The Wall Street Journal: "Political allies of Vice President Joe Biden have concluded that he can win the 2016 Democratic presidential nomination—even if Hillary Clinton enters the contest—and are considering steps he could take to prepare for a potential candidacy. The last sitting vice president to fail to win the nomination was Alben Barkley, who served under Harry Truman and lost out in 1952."

3 comments:

  1. Today Walmart is the largest private sector employer in the U.S. with more than 1.3 million employees. A Reuters survey of 52 stores run by the largest U.S. private employers showed that 27 of them were only hiring temporary workers --- including America's largest employer, Walmart, who calls temps "flexible associates". And America's second largest private sector employer is a temp agency called Kelly Services with 538,000 workers.

    http://www.economicpopulist.org/content/low-pay-keeps-millennials-stuck-home5319

    ReplyDelete
  2. One very simple thing would put an end to this. Break these companies apart into 50 companies (one per state), or better yet, break them apart by counties.
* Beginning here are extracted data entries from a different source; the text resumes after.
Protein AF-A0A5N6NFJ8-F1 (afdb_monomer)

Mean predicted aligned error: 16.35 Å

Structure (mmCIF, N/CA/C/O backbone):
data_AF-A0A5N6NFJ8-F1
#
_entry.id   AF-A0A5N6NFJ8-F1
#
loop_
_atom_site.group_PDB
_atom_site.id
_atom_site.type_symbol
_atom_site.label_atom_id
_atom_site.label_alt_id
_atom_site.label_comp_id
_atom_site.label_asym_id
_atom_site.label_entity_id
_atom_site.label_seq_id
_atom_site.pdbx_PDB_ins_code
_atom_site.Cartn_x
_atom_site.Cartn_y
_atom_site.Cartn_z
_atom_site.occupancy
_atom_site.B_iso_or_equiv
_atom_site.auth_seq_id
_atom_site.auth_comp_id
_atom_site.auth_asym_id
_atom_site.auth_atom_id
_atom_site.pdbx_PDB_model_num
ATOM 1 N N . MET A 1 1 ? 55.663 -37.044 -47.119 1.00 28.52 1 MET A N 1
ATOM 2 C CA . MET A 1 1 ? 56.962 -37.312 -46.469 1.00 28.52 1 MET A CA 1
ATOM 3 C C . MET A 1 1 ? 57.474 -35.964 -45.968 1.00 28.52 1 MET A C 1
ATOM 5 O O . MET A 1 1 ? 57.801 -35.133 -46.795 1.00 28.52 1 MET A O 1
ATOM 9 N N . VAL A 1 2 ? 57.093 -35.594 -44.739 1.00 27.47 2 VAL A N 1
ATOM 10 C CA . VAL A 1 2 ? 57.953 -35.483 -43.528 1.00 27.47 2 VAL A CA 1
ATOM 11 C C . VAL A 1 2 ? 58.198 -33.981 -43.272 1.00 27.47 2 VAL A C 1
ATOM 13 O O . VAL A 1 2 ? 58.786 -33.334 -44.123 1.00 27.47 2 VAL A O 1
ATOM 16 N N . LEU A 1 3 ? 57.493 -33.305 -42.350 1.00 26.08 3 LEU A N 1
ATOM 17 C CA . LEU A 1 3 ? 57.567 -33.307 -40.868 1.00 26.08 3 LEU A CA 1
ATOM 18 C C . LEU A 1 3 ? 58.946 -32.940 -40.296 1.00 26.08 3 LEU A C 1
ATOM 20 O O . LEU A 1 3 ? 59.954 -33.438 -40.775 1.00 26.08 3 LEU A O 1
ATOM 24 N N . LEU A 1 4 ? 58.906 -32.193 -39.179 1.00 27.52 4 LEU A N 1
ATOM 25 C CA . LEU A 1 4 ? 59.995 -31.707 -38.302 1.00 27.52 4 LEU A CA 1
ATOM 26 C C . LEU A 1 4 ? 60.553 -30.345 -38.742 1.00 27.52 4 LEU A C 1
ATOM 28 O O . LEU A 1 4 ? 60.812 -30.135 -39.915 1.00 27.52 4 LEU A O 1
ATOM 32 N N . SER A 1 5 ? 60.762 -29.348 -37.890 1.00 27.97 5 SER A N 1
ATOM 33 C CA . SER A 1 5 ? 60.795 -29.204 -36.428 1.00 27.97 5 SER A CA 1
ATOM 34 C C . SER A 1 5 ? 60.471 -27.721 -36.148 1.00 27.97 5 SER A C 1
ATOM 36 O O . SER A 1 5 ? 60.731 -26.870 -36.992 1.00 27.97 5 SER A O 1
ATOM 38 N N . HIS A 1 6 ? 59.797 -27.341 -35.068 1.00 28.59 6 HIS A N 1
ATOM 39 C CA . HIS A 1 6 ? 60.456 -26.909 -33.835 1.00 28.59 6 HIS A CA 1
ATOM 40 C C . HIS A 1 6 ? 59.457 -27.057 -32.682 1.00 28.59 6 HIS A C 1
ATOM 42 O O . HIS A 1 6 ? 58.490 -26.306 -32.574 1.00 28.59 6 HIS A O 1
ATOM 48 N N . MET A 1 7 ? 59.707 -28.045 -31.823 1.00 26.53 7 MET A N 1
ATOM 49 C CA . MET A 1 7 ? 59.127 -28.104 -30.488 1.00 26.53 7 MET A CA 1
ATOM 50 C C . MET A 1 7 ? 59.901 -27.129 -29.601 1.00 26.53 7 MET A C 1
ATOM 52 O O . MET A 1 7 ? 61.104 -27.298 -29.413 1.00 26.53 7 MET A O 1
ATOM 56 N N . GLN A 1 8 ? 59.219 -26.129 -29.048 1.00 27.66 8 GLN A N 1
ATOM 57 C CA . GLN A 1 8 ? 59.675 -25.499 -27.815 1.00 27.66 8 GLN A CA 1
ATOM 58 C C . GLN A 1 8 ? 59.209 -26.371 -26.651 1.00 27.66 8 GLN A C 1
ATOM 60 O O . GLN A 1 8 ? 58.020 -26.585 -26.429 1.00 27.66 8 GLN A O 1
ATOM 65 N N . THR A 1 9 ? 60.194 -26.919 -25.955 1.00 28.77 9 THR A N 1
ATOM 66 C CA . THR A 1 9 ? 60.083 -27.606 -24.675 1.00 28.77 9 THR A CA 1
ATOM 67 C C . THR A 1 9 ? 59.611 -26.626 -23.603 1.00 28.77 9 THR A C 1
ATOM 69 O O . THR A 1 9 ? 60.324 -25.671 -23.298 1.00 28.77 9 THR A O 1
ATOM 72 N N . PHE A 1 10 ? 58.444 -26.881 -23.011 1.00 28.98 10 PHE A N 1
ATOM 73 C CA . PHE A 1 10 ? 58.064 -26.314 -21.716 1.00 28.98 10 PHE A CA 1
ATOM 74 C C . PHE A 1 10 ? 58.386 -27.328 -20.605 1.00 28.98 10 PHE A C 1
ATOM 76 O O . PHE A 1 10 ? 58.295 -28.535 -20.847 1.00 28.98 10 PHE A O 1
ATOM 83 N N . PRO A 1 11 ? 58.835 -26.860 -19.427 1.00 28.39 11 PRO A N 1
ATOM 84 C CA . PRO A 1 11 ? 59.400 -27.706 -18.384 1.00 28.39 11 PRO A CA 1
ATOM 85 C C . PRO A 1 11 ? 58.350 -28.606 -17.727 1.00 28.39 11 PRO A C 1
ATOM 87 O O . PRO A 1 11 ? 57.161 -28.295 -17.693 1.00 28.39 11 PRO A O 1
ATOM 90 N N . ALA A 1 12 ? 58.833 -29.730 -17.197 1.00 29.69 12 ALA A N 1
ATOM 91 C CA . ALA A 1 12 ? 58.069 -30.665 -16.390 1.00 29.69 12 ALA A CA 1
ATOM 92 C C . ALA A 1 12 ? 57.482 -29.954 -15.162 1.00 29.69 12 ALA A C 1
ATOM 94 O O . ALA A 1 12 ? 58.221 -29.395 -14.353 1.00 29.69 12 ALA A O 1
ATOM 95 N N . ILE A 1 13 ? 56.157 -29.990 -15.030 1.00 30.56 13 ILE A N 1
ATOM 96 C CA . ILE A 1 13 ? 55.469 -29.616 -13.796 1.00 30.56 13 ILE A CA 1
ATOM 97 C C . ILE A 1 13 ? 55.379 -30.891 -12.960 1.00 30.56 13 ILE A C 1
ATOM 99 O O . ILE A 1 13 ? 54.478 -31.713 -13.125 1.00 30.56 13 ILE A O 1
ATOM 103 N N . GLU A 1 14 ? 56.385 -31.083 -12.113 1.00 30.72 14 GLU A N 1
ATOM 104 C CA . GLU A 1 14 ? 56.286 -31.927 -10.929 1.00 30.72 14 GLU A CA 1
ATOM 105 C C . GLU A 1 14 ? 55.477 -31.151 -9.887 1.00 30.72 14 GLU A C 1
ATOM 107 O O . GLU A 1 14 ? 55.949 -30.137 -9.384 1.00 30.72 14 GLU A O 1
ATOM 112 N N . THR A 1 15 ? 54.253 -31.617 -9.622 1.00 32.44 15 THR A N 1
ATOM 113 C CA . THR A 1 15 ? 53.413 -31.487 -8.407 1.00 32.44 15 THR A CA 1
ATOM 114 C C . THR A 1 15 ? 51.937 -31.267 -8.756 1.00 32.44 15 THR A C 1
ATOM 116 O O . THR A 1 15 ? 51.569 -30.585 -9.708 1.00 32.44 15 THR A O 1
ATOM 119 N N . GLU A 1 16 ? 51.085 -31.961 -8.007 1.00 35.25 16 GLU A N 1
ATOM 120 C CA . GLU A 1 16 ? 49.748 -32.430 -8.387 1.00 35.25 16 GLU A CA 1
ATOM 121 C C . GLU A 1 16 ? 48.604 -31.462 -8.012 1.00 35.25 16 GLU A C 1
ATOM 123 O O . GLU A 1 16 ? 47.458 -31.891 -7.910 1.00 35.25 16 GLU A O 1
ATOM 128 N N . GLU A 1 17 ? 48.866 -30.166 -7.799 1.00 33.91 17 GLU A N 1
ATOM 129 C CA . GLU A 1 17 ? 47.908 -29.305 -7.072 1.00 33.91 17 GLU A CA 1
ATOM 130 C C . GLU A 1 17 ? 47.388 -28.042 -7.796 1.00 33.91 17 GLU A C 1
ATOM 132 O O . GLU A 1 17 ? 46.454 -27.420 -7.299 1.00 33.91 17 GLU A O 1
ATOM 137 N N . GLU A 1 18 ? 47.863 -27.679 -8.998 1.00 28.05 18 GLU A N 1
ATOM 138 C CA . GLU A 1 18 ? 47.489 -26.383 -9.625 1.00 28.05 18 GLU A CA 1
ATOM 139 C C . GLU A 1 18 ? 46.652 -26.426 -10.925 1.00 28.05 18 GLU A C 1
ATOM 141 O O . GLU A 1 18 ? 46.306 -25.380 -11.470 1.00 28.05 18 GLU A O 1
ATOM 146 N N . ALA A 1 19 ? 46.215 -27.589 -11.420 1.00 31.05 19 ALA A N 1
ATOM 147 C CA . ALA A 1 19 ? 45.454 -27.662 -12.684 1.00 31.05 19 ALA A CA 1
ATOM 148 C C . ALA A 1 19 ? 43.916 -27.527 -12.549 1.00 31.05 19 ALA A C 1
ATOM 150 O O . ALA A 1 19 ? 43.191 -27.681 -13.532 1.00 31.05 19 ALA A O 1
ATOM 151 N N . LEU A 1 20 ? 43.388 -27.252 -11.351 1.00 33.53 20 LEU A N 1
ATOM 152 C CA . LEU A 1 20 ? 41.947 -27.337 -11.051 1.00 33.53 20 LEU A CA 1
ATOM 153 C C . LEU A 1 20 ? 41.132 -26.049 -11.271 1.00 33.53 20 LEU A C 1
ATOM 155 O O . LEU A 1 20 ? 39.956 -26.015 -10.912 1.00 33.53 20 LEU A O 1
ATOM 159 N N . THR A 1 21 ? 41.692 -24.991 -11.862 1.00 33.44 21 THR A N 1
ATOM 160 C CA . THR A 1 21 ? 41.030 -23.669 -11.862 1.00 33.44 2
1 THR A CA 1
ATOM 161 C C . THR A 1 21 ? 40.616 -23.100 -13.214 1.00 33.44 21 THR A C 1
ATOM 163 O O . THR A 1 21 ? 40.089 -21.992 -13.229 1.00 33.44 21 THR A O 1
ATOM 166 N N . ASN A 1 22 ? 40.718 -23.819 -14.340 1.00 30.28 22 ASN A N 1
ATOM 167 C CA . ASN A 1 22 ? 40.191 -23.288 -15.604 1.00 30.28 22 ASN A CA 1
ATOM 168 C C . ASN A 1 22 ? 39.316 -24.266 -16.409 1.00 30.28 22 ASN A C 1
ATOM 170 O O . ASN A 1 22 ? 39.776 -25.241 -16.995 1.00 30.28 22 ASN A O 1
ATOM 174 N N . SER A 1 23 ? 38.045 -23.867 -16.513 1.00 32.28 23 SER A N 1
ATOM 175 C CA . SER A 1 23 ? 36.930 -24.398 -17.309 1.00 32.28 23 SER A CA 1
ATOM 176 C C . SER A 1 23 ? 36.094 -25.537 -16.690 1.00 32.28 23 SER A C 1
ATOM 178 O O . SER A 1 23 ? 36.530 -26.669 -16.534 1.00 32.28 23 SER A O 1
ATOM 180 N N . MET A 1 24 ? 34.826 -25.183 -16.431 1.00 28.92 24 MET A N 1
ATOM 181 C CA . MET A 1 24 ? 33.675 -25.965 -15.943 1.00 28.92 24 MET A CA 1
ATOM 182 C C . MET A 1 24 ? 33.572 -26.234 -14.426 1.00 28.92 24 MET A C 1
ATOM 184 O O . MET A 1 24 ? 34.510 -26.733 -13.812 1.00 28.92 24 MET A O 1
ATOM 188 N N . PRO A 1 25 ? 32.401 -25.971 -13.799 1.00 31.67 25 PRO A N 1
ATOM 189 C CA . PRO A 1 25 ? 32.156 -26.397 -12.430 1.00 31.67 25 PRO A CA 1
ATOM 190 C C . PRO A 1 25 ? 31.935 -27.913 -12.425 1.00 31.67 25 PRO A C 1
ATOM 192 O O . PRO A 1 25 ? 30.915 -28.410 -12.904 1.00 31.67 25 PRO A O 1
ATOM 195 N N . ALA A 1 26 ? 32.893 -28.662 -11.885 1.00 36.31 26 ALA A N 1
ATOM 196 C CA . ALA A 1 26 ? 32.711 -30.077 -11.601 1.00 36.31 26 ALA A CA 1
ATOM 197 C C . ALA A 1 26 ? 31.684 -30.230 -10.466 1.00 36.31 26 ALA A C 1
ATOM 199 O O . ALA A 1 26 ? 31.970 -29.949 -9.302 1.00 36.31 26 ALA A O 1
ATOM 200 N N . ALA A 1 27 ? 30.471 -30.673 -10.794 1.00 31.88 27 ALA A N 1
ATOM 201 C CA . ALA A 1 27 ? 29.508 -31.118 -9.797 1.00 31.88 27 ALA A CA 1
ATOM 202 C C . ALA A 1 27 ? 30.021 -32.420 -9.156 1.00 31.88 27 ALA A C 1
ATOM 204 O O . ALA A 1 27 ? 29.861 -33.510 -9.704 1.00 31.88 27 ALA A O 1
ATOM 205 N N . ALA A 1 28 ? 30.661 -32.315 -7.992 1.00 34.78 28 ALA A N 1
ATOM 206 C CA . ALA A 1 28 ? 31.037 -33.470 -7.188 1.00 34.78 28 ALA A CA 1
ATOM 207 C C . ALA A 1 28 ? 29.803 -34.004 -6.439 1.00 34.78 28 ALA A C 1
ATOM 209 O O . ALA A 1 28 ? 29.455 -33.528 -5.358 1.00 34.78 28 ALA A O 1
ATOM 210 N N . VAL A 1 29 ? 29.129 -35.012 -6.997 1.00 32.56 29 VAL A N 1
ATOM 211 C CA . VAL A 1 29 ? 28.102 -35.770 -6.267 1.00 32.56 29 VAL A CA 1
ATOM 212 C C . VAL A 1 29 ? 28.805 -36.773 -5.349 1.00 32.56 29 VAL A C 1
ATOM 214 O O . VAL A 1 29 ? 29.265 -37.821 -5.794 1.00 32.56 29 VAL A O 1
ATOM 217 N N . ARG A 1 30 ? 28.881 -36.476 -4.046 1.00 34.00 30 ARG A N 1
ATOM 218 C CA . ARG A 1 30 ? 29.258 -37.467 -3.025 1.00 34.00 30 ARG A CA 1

They would lose their monopoly power overnight.

    ReplyDelete
  3. UPDATE: DEC. 15, 2015

    Wal-Mart claims the "OUR Walmart" campaign violated an NLRB protective order by giving documents to Bloomberg Businessweek detailing how the retailer prepared for Black Friday strikes and rallies in 2012.

    Wal-Mart hired a division of the defense contractor Lockheed Martin to monitor activist activity online and was in contact with the FBI about the protests, the report showed.

    OUR Walmart, which is now unaffiliated with the United Food and Commercial Workers union, accessed the documents during an unfair labor practices proceeding at the NLRB. In its motion, Wal-Mart blames the leak on both OUR Walmart and UFCW and asks the NLRB to bar the groups from using the documents in future board proceedings.

    Wal-Mart says its surveillance activities were aboveboard; OUR Walmart and UFCW say the retailer's latest arguments are meritless.